— Record set —
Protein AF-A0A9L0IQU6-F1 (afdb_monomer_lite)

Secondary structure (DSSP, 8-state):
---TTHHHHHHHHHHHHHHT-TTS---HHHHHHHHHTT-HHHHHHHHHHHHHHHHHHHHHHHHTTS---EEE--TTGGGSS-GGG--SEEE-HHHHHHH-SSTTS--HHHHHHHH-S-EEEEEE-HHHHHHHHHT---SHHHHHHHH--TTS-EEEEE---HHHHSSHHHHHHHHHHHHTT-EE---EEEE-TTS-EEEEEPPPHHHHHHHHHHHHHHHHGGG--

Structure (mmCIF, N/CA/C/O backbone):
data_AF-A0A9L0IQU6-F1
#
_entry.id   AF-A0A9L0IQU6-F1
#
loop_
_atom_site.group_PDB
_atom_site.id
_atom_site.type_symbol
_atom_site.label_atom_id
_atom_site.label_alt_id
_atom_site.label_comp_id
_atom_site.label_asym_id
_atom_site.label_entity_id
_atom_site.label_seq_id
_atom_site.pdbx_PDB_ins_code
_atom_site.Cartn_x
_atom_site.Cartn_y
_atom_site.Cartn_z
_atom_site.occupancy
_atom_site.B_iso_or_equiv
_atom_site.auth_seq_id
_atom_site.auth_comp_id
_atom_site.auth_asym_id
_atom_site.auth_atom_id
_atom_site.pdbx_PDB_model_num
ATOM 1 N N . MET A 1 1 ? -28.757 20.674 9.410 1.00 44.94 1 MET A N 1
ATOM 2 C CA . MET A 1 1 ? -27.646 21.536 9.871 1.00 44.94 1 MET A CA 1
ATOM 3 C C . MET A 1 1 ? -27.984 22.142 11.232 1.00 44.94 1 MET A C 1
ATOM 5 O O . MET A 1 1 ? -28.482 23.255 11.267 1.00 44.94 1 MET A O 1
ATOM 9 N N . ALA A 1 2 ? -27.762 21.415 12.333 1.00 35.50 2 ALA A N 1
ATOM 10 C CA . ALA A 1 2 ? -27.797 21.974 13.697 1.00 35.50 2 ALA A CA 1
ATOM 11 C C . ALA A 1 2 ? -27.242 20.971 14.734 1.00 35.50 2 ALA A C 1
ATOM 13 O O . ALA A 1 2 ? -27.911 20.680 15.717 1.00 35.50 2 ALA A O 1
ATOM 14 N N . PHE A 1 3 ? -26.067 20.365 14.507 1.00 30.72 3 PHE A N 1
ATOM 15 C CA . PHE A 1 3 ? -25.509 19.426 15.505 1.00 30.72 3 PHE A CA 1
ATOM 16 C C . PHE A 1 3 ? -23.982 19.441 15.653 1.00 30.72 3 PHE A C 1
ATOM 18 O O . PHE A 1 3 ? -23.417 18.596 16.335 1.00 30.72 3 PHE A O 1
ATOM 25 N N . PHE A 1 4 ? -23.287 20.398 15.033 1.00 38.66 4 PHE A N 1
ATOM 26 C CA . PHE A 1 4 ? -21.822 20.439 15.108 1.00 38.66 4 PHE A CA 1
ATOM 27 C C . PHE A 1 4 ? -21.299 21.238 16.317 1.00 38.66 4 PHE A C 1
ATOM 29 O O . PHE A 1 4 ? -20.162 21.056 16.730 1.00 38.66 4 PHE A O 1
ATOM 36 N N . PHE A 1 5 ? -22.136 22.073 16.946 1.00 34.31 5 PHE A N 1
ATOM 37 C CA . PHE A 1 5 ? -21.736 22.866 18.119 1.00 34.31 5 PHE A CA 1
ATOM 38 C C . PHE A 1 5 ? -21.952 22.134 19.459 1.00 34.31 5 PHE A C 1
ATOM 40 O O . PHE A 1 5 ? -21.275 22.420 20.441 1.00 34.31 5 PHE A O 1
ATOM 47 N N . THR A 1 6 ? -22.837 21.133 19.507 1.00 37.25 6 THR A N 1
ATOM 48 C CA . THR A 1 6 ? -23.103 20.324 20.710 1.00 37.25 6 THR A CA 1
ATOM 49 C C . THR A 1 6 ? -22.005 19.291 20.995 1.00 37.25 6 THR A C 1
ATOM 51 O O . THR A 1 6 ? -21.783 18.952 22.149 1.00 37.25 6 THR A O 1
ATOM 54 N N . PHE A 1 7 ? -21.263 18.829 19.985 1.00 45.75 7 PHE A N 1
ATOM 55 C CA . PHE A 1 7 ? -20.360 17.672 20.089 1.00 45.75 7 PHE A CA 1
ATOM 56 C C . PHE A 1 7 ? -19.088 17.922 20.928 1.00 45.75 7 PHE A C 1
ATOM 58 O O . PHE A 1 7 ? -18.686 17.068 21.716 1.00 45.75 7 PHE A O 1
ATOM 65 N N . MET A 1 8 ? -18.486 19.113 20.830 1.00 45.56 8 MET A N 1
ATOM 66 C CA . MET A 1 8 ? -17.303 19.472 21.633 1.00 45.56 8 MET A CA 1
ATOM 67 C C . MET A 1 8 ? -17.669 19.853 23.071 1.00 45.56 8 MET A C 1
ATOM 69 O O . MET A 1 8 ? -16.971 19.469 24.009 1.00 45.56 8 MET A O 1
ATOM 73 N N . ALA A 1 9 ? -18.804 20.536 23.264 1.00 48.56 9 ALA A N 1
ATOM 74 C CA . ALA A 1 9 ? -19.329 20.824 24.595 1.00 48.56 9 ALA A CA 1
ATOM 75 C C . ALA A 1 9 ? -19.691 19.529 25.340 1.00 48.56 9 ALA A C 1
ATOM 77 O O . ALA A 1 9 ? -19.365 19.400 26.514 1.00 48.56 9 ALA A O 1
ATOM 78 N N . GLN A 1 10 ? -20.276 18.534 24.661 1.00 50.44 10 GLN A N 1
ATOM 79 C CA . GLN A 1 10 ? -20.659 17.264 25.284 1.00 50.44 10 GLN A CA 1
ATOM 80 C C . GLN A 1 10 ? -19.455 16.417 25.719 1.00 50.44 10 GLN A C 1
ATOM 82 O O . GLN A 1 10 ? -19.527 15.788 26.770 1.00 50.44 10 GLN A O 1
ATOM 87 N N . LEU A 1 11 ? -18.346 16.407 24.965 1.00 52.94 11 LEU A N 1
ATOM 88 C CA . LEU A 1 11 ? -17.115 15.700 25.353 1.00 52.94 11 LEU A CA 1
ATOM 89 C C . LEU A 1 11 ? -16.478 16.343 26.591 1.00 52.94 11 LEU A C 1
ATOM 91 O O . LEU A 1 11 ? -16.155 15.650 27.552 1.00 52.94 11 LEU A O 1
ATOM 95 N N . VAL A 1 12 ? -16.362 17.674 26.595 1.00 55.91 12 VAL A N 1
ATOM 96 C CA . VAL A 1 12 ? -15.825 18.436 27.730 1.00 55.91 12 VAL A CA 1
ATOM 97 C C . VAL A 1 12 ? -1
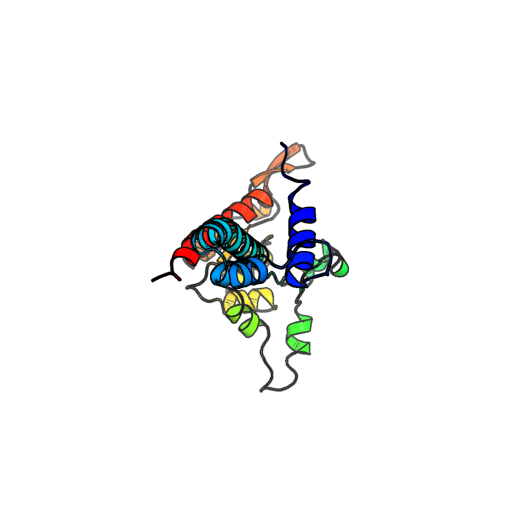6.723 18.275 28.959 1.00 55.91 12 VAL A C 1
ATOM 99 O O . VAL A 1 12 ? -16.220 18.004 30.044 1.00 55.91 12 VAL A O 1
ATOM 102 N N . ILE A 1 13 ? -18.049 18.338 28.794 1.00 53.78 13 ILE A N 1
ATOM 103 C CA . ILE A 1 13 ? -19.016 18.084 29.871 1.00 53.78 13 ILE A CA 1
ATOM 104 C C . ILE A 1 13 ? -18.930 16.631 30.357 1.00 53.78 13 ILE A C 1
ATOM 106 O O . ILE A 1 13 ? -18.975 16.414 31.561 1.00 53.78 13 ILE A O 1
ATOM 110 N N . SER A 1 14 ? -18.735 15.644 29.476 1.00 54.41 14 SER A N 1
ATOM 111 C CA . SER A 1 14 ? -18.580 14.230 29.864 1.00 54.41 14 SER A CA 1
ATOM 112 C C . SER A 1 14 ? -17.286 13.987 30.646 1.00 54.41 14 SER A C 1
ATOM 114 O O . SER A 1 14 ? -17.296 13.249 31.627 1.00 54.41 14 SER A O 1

— Work order —
Word for word, restate the lines above from the line containing "ATOM 55 C CA" through the line containing "ATOM 73 N N", with both included and nothing else.

— Response to this task —
ATOM 55 C CA . PHE A 1 7 ? -20.360 17.672 20.089 1.00 45.75 7 PHE A CA 1
ATOM 56 C C . PHE A 1 7 ? -19.088 17.922 20.928 1.00 45.75 7 PHE A C 1
ATOM 58 O O . PHE A 1 7 ? -18.686 17.068 21.716 1.00 45.75 7 PHE A O 1
ATOM 65 N N . MET A 1 8 ? -18.486 19.113 20.830 1.00 45.56 8 MET A N 1
ATOM 66 C CA . MET A 1 8 ? -17.303 19.472 21.633 1.00 45.56 8 MET A CA 1
ATOM 67 C C . MET A 1 8 ? -17.669 19.853 23.071 1.00 45.56 8 MET A C 1
ATOM 69 O O . MET A 1 8 ? -16.971 19.469 24.009 1.00 45.56 8 MET A O 1
ATOM 73 N N . ALA A 1 9 ? -18.804 20.536 23.264 1.00 48.56 9 ALA A N 1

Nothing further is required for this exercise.